Quem a julgava morta, ledo engano. Ela está viva, guarda no armário uma camisa amarela da seleção e se excita toda quando entra nas redes sociais e lê Eu Vou. Ela foi em todas. No mesmo armário, numa caixa de sapatos, guarda uma selfie com o Frota e outro com a Joice. Acredita piamente no Jornal Nacional, em todas as fake news que recebeu no ano passado, e que o nosso presidente é mesmo um mito. Ri das suas trapalhadas, dos seus erros de português, das suas patadas, das suas grosserias. Acha que ele é povo. Mesmo quando diz na televisão que não entende nada disso aí, ela concorda com ele e diz “ninguém sabe tudo, eu, por exemplo, também não sei o que é déficit público”. A velhinha de Taubaté está se lixando pra essa discussão sobre usar ou não usar cadeirinha. O neto mais novo dela, que também é chamado de garoto, tem 42 anos. A velhinha de Taubaté não lê mais jornal de papel, prefere se esparramar no sofá e se deleitar com os zap zap que chegam a todo momento. Não sabe, não tem a menor noção do que é The Intercept Brasil. Ela acredita até mesmo que sua aposentadoria vai ser justa e que a revista Veja virou comunista.

O manifestante

Já segurou todo tipo de placa. Fora Dilma e leve o PT junto. Vai pra Cuba. Vai pra Venezuela. Somos milhões de Cunha. Somos todos Moro. Intervenção Militar já! É aquele cara que vestiu uma camisa amarela e saiu por aí. Postou no Face aqueles famosos Eu Vou! e trocou suas fotos no avatar várias vezes. Já foi Aécio, já foi Cunha, já foi Moro, já foi Bozo. O segurador de placas tinha a revista Veja como Bíblia, vivia citando trechos de artigos fake e postando capas de Lula desmanchando, derretendo. Era assinante e agora está esperando apenas a assinatura acabar. Costuma nem tirar mais a revista do plástico e quando o porteiro do seu prédio diz que a sua Veja chegou, ele responde ‘depois eu pego’. O segurador de placas gastou muita caneta Pilot e muitas folhas de cartolina para escrever seus protestos. Suas fotos em manifestações ao lado de Frota, de Joice e de Kim foram compartilhadas entre amigos, o que o deixou feliz da vida. O carregador de placas está esperando uma nova palavra de ordem, vinda quiçá da Globo, seja qual for. Esperando, esperando, esperando, como se fosse um Pedro Pedreiro dos novos tempos.

Os desvalidos

O nome da cidade não importa.
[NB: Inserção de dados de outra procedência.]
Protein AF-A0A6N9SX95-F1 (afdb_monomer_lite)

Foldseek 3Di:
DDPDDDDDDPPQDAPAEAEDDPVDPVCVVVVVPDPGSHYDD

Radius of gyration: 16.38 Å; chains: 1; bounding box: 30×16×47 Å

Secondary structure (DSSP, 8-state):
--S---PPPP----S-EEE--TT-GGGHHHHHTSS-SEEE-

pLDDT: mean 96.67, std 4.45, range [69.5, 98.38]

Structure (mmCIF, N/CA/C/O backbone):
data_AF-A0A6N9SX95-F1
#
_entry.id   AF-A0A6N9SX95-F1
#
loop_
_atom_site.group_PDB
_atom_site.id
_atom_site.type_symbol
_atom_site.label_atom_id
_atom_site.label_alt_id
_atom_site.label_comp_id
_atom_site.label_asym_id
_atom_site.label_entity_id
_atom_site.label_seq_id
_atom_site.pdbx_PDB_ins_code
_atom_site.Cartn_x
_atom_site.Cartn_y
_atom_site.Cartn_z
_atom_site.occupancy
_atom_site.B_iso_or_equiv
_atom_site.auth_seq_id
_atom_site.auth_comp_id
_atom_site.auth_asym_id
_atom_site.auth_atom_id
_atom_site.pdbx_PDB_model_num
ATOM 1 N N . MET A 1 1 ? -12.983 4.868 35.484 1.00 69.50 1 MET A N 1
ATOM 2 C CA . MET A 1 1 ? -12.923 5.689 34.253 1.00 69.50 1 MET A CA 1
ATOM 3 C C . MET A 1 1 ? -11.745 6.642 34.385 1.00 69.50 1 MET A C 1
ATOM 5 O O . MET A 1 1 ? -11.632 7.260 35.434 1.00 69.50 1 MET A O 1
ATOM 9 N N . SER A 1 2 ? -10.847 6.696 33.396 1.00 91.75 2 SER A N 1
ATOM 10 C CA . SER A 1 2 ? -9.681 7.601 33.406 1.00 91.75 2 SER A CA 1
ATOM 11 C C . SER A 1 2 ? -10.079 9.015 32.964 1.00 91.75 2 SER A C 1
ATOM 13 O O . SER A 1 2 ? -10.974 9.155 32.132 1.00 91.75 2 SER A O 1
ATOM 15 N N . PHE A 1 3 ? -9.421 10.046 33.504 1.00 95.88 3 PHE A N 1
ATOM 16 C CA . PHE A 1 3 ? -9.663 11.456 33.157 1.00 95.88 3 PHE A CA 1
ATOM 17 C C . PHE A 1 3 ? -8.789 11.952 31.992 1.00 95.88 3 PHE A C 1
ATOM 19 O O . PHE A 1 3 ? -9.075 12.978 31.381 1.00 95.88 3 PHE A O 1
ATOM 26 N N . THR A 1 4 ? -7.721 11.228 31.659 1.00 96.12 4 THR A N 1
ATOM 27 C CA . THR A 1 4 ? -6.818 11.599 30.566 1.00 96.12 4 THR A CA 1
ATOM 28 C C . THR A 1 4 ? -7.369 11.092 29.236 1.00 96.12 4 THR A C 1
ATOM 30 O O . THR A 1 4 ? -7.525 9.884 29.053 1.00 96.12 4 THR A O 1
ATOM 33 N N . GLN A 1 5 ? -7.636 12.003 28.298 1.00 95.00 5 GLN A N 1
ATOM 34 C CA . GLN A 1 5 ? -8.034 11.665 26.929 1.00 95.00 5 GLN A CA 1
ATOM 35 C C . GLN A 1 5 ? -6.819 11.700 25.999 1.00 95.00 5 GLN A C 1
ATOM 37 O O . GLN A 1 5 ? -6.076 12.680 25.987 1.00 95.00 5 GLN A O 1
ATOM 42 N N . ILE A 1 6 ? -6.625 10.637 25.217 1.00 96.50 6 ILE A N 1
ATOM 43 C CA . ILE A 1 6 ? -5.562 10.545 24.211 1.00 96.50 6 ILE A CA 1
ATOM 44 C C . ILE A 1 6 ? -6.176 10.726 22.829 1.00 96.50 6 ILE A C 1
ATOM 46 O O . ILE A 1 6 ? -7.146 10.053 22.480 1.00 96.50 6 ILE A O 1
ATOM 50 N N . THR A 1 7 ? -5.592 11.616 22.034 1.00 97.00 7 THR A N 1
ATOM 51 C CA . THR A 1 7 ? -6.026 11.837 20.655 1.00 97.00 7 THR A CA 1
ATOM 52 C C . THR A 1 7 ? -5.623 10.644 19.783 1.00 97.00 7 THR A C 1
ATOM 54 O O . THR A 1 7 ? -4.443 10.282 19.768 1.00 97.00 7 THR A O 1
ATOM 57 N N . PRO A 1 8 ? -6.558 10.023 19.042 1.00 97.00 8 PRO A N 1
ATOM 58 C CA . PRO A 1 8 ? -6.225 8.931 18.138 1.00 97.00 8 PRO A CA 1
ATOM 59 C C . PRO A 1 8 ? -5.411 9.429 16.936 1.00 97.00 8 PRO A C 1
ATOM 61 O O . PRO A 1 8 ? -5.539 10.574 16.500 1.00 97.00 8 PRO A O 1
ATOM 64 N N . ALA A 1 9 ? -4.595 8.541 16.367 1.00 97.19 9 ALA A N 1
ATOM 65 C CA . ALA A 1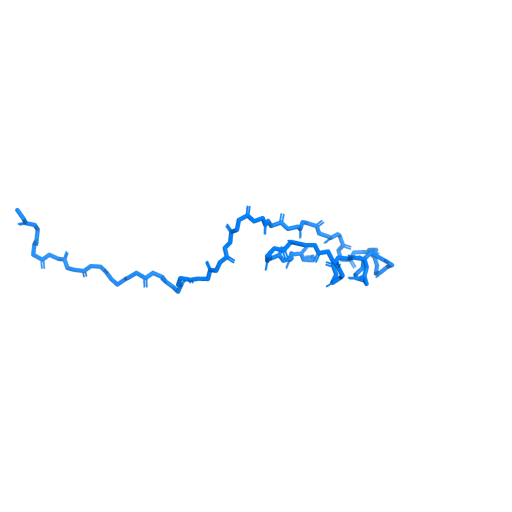 9 ? -3.911 8.800 15.105 1.00 97.19 9 ALA A CA 1
ATOM 66 C C . ALA A 1 9 ? -4.905 8.862 13.927 1.00 97.19 9 ALA A C 1
ATOM 68 O O . ALA A 1 9 ? -6.063 8.455 14.033 1.00 97.19 9 ALA A O 1
ATOM 69 N N . THR A 1 10 ? -4.445 9.344 12.770 1.00 97.56 10 THR A N 1
ATOM 70 C CA . THR A 1 10 ? -5.257 9.374 11.547 1.00 97.56 10 THR A CA 1
ATOM 71 C C . THR A 1 10 ? -5.707 7.964 11.153 1.00 97.56 10 THR A C 1
ATOM 73 O O . THR A 1 10 ? -4.876 7.097 10.887 1.00 97.56 10 THR A O 1
ATOM 76 N N . ALA A 1 11 ? -7.019 7.750 11.051 1.00 97.00 11 ALA A N 1
ATOM 77 C CA . ALA A 1 11 ? -7.621 6.454 10.739 1.00 97.00 11 ALA A CA 1
ATOM 78 C C . ALA A 1 11 ? -7.566 6.122 9.232 1.00 97.00 11 ALA A C 1
ATOM 80 O O . ALA A 1 11 ? -8.592 6.040 8.558 1.00 97.00 11 ALA A O 1
ATOM 81 N N . ARG A 1 12 ? -6.357 5.963 8.680 1.00 97.38 12 ARG A N 1
ATOM 82 C CA . ARG A 1 12 ? -6.168 5.476 7.302 1.00 97.38 12 ARG A CA 1
ATOM 83 C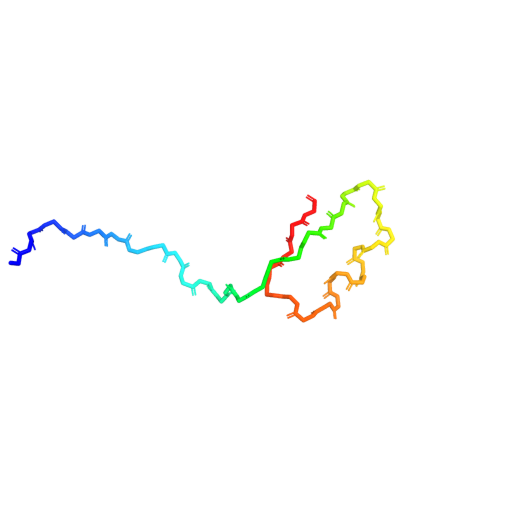 C . ARG A 1 12 ? -6.510 3.986 7.220 1.00 97.38 12 ARG A C 1
ATOM 85 O O . ARG A 1 12 ? -6.218 3.234 8.147 1.00 97.38 12 ARG A O 1
ATOM 92 N N . LEU A 1 13 ? -7.085 3.550 6.098 1.00 97.12 13 LEU A N 1
ATOM 93 C CA . LEU A 1 13 ? -7.241 2.122 5.818 1.00 97.12 13 LEU A CA 1
ATOM 94 C C . LEU A 1 13 ? -5.851 1.507 5.613 1.00 97.12 13 LEU A C 1
ATOM 96 O O . LEU A 1 13 ? -5.119 1.945 4.731 1.00 97.12 13 LEU A O 1
ATOM 100 N N . HIS A 1 14 ? -5.488 0.525 6.438 1.00 97.81 14 HIS A N 1
ATOM 101 C CA . HIS A 1 14 ? -4.161 -0.093 6.413 1.00 97.81 14 HIS A CA 1
ATOM 102 C C . HIS A 1 14 ? -4.250 -1.609 6.660 1.00 97.81 14 HIS A C 1
ATOM 104 O O . HIS A 1 14 ? -3.876 -2.102 7.719 1.00 97.81 14 HIS A O 1
ATOM 110 N N . ARG A 1 15 ? -4.811 -2.366 5.705 1.00 98.25 15 ARG A N 1
ATOM 111 C CA . ARG A 1 15 ? -4.936 -3.839 5.798 1.00 98.25 15 ARG A CA 1
ATOM 112 C C . ARG A 1 15 ? -3.725 -4.566 5.222 1.00 98.25 15 ARG A C 1
ATOM 114 O O . ARG A 1 15 ? -3.511 -5.733 5.530 1.00 98.25 15 ARG A O 1
ATOM 121 N N . SER A 1 16 ? -2.986 -3.904 4.335 1.00 98.12 16 SER A N 1
ATOM 122 C CA . SER A 1 16 ? -1.798 -4.450 3.682 1.00 98.12 16 SER A CA 1
ATOM 123 C C . SER A 1 16 ? -0.781 -3.352 3.391 1.00 98.12 16 SER A C 1
ATOM 125 O O . SER A 1 16 ? -1.150 -2.265 2.941 1.00 98.12 16 SER A O 1
ATOM 127 N N . GLU A 1 17 ? 0.488 -3.675 3.635 1.00 98.31 17 GLU A N 1
ATOM 128 C CA . GLU A 1 17 ? 1.642 -2.810 3.402 1.00 98.31 17 GLU A CA 1
ATOM 129 C C . GLU A 1 17 ? 2.626 -3.535 2.476 1.00 98.31 17 GLU A C 1
ATOM 131 O O . GLU A 1 17 ? 3.122 -4.616 2.805 1.00 98.31 17 GLU A O 1
ATOM 136 N N . LEU A 1 18 ? 2.861 -2.982 1.285 1.00 98.38 18 LEU A N 1
ATOM 137 C CA . LEU A 1 18 ? 3.725 -3.580 0.271 1.00 98.38 18 LEU A CA 1
ATOM 138 C C . LEU A 1 18 ? 5.118 -2.947 0.289 1.00 98.38 18 LEU A C 1
ATOM 140 O O . LEU A 1 18 ? 5.279 -1.775 -0.042 1.00 98.38 18 LEU A O 1
ATOM 144 N N . ALA A 1 19 ? 6.115 -3.776 0.587 1.00 98.25 19 ALA A N 1
ATOM 145 C CA . ALA A 1 19 ? 7.531 -3.474 0.439 1.00 98.25 19 ALA A CA 1
ATOM 146 C C . ALA A 1 19 ? 7.962 -3.477 -1.029 1.00 98.25 19 ALA A C 1
ATOM 148 O O . ALA A 1 19 ? 7.789 -4.484 -1.721 1.00 98.25 19 ALA A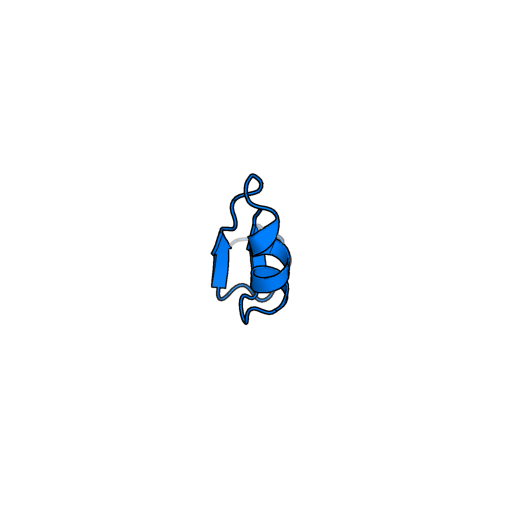 O 1
ATOM 149 N N . VAL A 1 20 ? 8.592 -2.404 -1.494 1.00 97.75 20 VAL A N 1
ATOM 150 C CA . VAL A 1 20 ? 9.166 -2.322 -2.839 1.00 97.75 20 VAL A CA 1
ATOM 151 C C . VAL A 1 20 ? 10.592 -1.809 -2.713 1.00 97.75 20 VAL A C 1
ATOM 153 O O . VAL A 1 20 ? 10.789 -0.788 -2.086 1.00 97.75 20 VAL A O 1
ATOM 156 N N . PRO A 1 21 ? 11.608 -2.473 -3.278 1.00 97.94 21 PRO A N 1
ATOM 157 C CA . PRO A 1 21 ? 12.972 -1.968 -3.195 1.00 97.94 21 PRO A CA 1
ATOM 158 C C . PRO A 1 21 ? 13.166 -0.744 -4.100 1.00 97.94 21 PRO A C 1
ATOM 160 O O . PRO A 1 21 ? 13.053 -0.852 -5.324 1.00 97.94 21 PRO A O 1
ATOM 163 N N . GLY A 1 22 ? 13.568 0.388 -3.522 1.00 97.25 22 GLY A N 1
ATOM 164 C CA . GLY A 1 22 ? 13.891 1.614 -4.257 1.00 97.25 22 GLY A CA 1
ATOM 165 C C . GLY A 1 22 ? 15.002 1.482 -5.309 1.00 97.25 22 GLY A C 1
ATOM 166 O O . GLY A 1 22 ? 15.069 2.283 -6.239 1.00 97.25 22 GLY A O 1
ATOM 167 N N . SER A 1 23 ? 15.850 0.450 -5.219 1.00 97.75 23 SER A N 1
ATOM 168 C CA . SER A 1 23 ? 16.904 0.165 -6.205 1.00 97.75 23 SER A CA 1
ATOM 169 C C . SER A 1 23 ? 16.393 -0.461 -7.507 1.00 97.75 23 SER A C 1
ATOM 171 O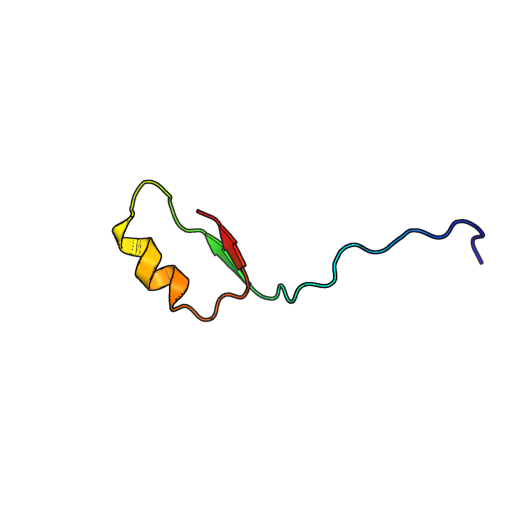 O . SER A 1 23 ? 17.109 -0.440 -8.508 1.00 97.75 23 SER A O 1
ATOM 173 N N . ASN A 1 24 ? 15.169 -1.002 -7.531 1.00 96.75 24 ASN A N 1
ATOM 174 C CA . ASN A 1 24 ? 14.579 -1.614 -8.720 1.00 96.75 24 ASN A CA 1
ATOM 175 C C . ASN A 1 24 ? 13.313 -0.868 -9.162 1.00 96.75 24 ASN A C 1
ATOM 177 O O . ASN A 1 24 ? 12.184 -1.302 -8.926 1.00 96.75 24 ASN A O 1
ATOM 181 N N . VAL A 1 25 ? 13.524 0.236 -9.881 1.00 97.06 25 VAL A N 1
ATOM 182 C CA . VAL A 1 25 ? 12.472 1.143 -10.378 1.00 97.06 25 VAL A CA 1
ATOM 183 C C . VAL A 1 25 ? 11.439 0.432 -11.264 1.00 97.06 25 VAL A C 1
ATOM 185 O O . VAL A 1 25 ? 10.281 0.843 -11.311 1.00 97.06 25 VAL A O 1
ATOM 188 N N . SER A 1 26 ? 11.803 -0.685 -11.910 1.00 97.38 26 SER A N 1
ATOM 189 C CA . SER A 1 26 ? 10.865 -1.468 -12.733 1.00 97.38 26 SER A CA 1
ATOM 190 C C . SER A 1 26 ? 9.678 -2.037 -11.939 1.00 97.38 26 SER A C 1
ATOM 192 O O . SER A 1 26 ? 8.637 -2.349 -12.516 1.00 97.38 26 SER A O 1
ATOM 194 N N . LEU A 1 27 ? 9.797 -2.141 -10.609 1.00 97.94 27 LEU A N 1
ATOM 195 C CA . LEU A 1 27 ? 8.734 -2.643 -9.738 1.00 97.94 27 LEU A CA 1
ATOM 196 C C . LEU A 1 27 ? 7.719 -1.568 -9.326 1.00 97.94 27 LEU A C 1
ATOM 198 O O . LEU A 1 27 ? 6.638 -1.924 -8.857 1.00 97.94 27 LEU A O 1
ATOM 202 N N . PHE A 1 28 ? 8.016 -0.278 -9.515 1.00 98.12 28 PHE A N 1
ATOM 203 C CA . PHE A 1 28 ? 7.164 0.811 -9.019 1.00 98.12 28 PHE A CA 1
ATOM 204 C C . PHE A 1 28 ? 5.796 0.821 -9.693 1.00 98.12 28 PHE A C 1
ATOM 206 O O . PHE A 1 28 ? 4.772 0.906 -9.020 1.00 98.12 28 PHE A O 1
ATOM 213 N N . GLU A 1 29 ? 5.760 0.659 -11.014 1.00 97.88 29 GLU A N 1
ATOM 214 C CA . GLU A 1 29 ? 4.499 0.625 -11.756 1.00 97.88 29 GLU A CA 1
ATOM 215 C C . GLU A 1 29 ? 3.637 -0.579 -11.349 1.00 97.88 29 GLU A C 1
ATOM 217 O O . GLU A 1 29 ? 2.420 -0.463 -11.186 1.00 97.88 29 GLU A O 1
ATOM 222 N N . LYS A 1 30 ? 4.271 -1.732 -11.110 1.00 97.81 30 LYS A N 1
ATOM 223 C CA . LYS A 1 30 ? 3.590 -2.930 -10.609 1.00 97.81 30 LYS A CA 1
ATOM 224 C C . LYS A 1 30 ? 3.017 -2.703 -9.208 1.00 97.81 30 LYS A C 1
ATOM 226 O O . LYS A 1 30 ? 1.894 -3.124 -8.942 1.00 97.81 30 LYS A O 1
ATOM 231 N N . ALA A 1 31 ? 3.770 -2.046 -8.329 1.00 97.69 31 ALA A N 1
ATOM 232 C CA . ALA A 1 31 ? 3.333 -1.738 -6.974 1.00 97.69 31 ALA A CA 1
ATOM 233 C C . ALA A 1 31 ? 2.176 -0.729 -6.953 1.00 97.69 31 ALA A C 1
ATOM 235 O O . ALA A 1 31 ? 1.187 -0.956 -6.259 1.00 97.69 31 ALA A O 1
ATOM 236 N N . ALA A 1 32 ? 2.248 0.318 -7.780 1.00 97.50 32 ALA A N 1
ATOM 237 C CA . ALA A 1 32 ? 1.202 1.333 -7.911 1.00 97.50 32 ALA A CA 1
ATOM 238 C C . ALA A 1 32 ? -0.128 0.768 -8.443 1.00 97.50 32 ALA A C 1
ATOM 240 O O . ALA A 1 32 ? -1.194 1.274 -8.108 1.00 97.50 32 ALA A O 1
ATOM 241 N N . ARG A 1 33 ? -0.081 -0.300 -9.252 1.00 98.31 33 ARG A N 1
ATOM 242 C CA . ARG A 1 33 ? -1.267 -1.017 -9.760 1.00 98.31 33 ARG A CA 1
ATOM 243 C C . ARG A 1 33 ? -1.742 -2.154 -8.844 1.00 98.31 33 ARG A C 1
ATOM 245 O O . ARG A 1 33 ? -2.679 -2.873 -9.198 1.00 98.31 33 ARG A O 1
ATOM 252 N N . SER A 1 34 ? -1.078 -2.381 -7.711 1.00 97.62 34 SER A N 1
ATOM 253 C CA . SER A 1 34 ? -1.431 -3.459 -6.787 1.00 97.62 34 SER A CA 1
ATOM 254 C C . SER A 1 34 ? -2.699 -3.135 -5.987 1.00 97.62 34 SER A C 1
ATOM 256 O O . SER A 1 34 ? -3.202 -2.016 -5.998 1.00 97.62 34 SER A O 1
ATOM 258 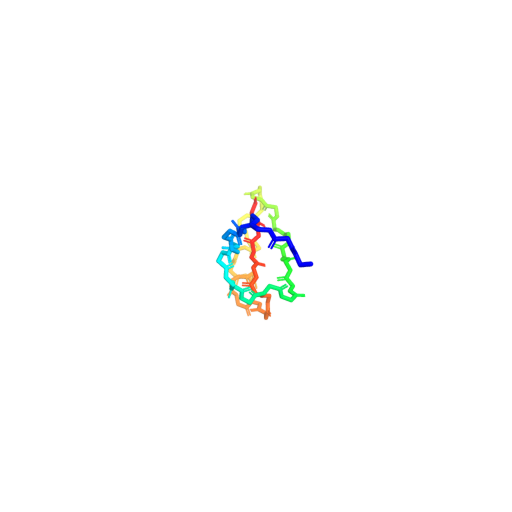N N . LYS A 1 35 ? -3.227 -4.135 -5.275 1.00 98.19 35 LYS A N 1
ATOM 259 C CA . LYS A 1 35 ? -4.349 -3.960 -4.337 1.00 98.19 35 LYS A CA 1
ATOM 260 C C . LYS A 1 35 ? -3.883 -3.610 -2.915 1.00 98.19 35 LYS A C 1
ATOM 262 O O . LYS A 1 35 ? -4.678 -3.746 -1.989 1.00 98.19 35 LYS A O 1
ATOM 267 N N . ALA A 1 36 ? -2.605 -3.264 -2.733 1.00 98.06 36 ALA A N 1
ATOM 268 C CA . ALA A 1 36 ? -2.078 -2.889 -1.427 1.00 98.06 36 ALA A CA 1
ATOM 269 C C . ALA A 1 36 ? -2.662 -1.541 -0.993 1.00 98.06 36 ALA A C 1
ATOM 271 O O . ALA A 1 36 ? -2.808 -0.638 -1.815 1.00 98.06 36 ALA A O 1
ATOM 272 N N . ASP A 1 37 ? -2.986 -1.406 0.292 1.00 98.19 37 ASP A N 1
ATOM 273 C CA . ASP A 1 37 ? -3.510 -0.140 0.813 1.00 98.19 37 ASP A CA 1
ATOM 274 C C .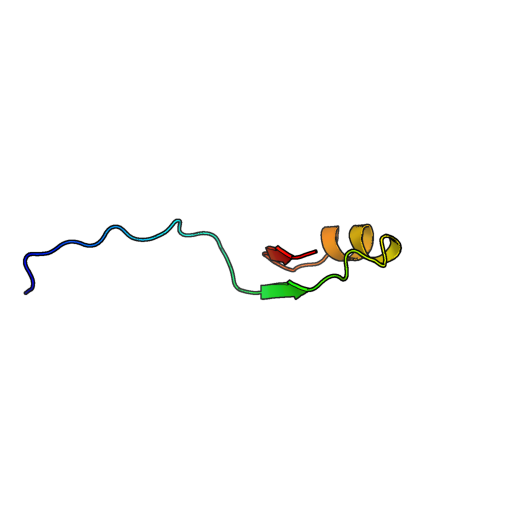 ASP A 1 37 ? -2.379 0.892 0.980 1.00 98.19 37 ASP A C 1
ATOM 276 O O . ASP A 1 37 ? -2.589 2.083 0.757 1.00 98.19 37 ASP A O 1
ATOM 280 N N . ILE A 1 38 ? -1.177 0.431 1.349 1.00 98.25 38 ILE A N 1
ATOM 281 C CA . ILE A 1 38 ? 0.027 1.245 1.555 1.00 98.25 38 ILE A CA 1
ATOM 282 C C . ILE A 1 38 ? 1.216 0.599 0.828 1.00 98.25 38 ILE A C 1
ATOM 284 O O . ILE A 1 38 ? 1.326 -0.626 0.760 1.00 98.25 38 ILE A O 1
ATOM 288 N N . VAL A 1 39 ? 2.116 1.423 0.287 1.00 98.00 39 VAL A N 1
ATOM 289 C CA . VAL A 1 39 ? 3.362 1.001 -0.371 1.00 98.00 39 VAL A CA 1
ATOM 290 C C . VAL A 1 39 ? 4.529 1.755 0.265 1.00 98.00 39 VAL A C 1
ATOM 292 O O . VAL A 1 39 ? 4.469 2.982 0.358 1.00 98.00 39 VAL A O 1
ATOM 295 N N . PHE A 1 40 ? 5.585 1.041 0.658 1.00 97.81 40 PHE A N 1
ATOM 296 C CA . PHE A 1 40 ? 6.863 1.630 1.063 1.00 97.81 40 PHE A CA 1
ATOM 297 C C . PHE A 1 40 ? 7.948 1.282 0.034 1.00 97.81 40 PHE A C 1
ATOM 299 O O . PHE A 1 40 ? 7.999 0.146 -0.442 1.00 97.81 40 PHE A O 1
ATOM 306 N N . LEU A 1 41 ? 8.772 2.269 -0.332 1.00 96.25 41 LEU A N 1
ATOM 307 C CA . LEU A 1 41 ? 9.834 2.170 -1.346 1.00 96.25 41 LEU A CA 1
ATOM 308 C C . LEU A 1 41 ? 11.231 2.059 -0.711 1.00 96.25 41 LEU A C 1
ATOM 310 O O . LEU A 1 41 ? 11.389 2.587 0.412 1.00 96.25 41 LEU A O 1
#

Sequence (41 aa):
MSFTQITPATARLHRSELAVPGSNVSLFEKAARSKADIVFL

Pode ser Anta Gorda, no Rio Grande do Sul, Sombrio, em Santa Catarina, Combinado, em Tocantins, Ressaquinha, em Minas Gerais ou Nova Iorque, no Maranhão. Triste é ver o posto de saúde sem um cubano de jaleco branco, sentado na sua surrada escrivaninha de madeira, conversando com os seus pacientes, o povo do lugar. Agora resta apenas uma mesa vazia, alguns frascos de vacinas vencidas num canto, um rolo de gaze quase no fim, um vidro de álcool misturado com água, um cheiro de acetona no ar. Onde havia conversa, há silêncio, onde havia vida, há risco. Um médico contou que ganhou uma galinha viva como recompensa por ser sido salvo de uma picada de escorpião, na porta do Bar e Lanches do Pereira. Outro ganhou seis ovos caipiras e um terceiro, um bode pronto pro abate. Depois que os cubanos foram embora, o posto de saúde existe apenas no nome. Alguns desavisados ainda chegam aqui para ser consultados e voltam pra casa sem perder a esperança de ver, um dia, a estrela voltar a brilhar no céu.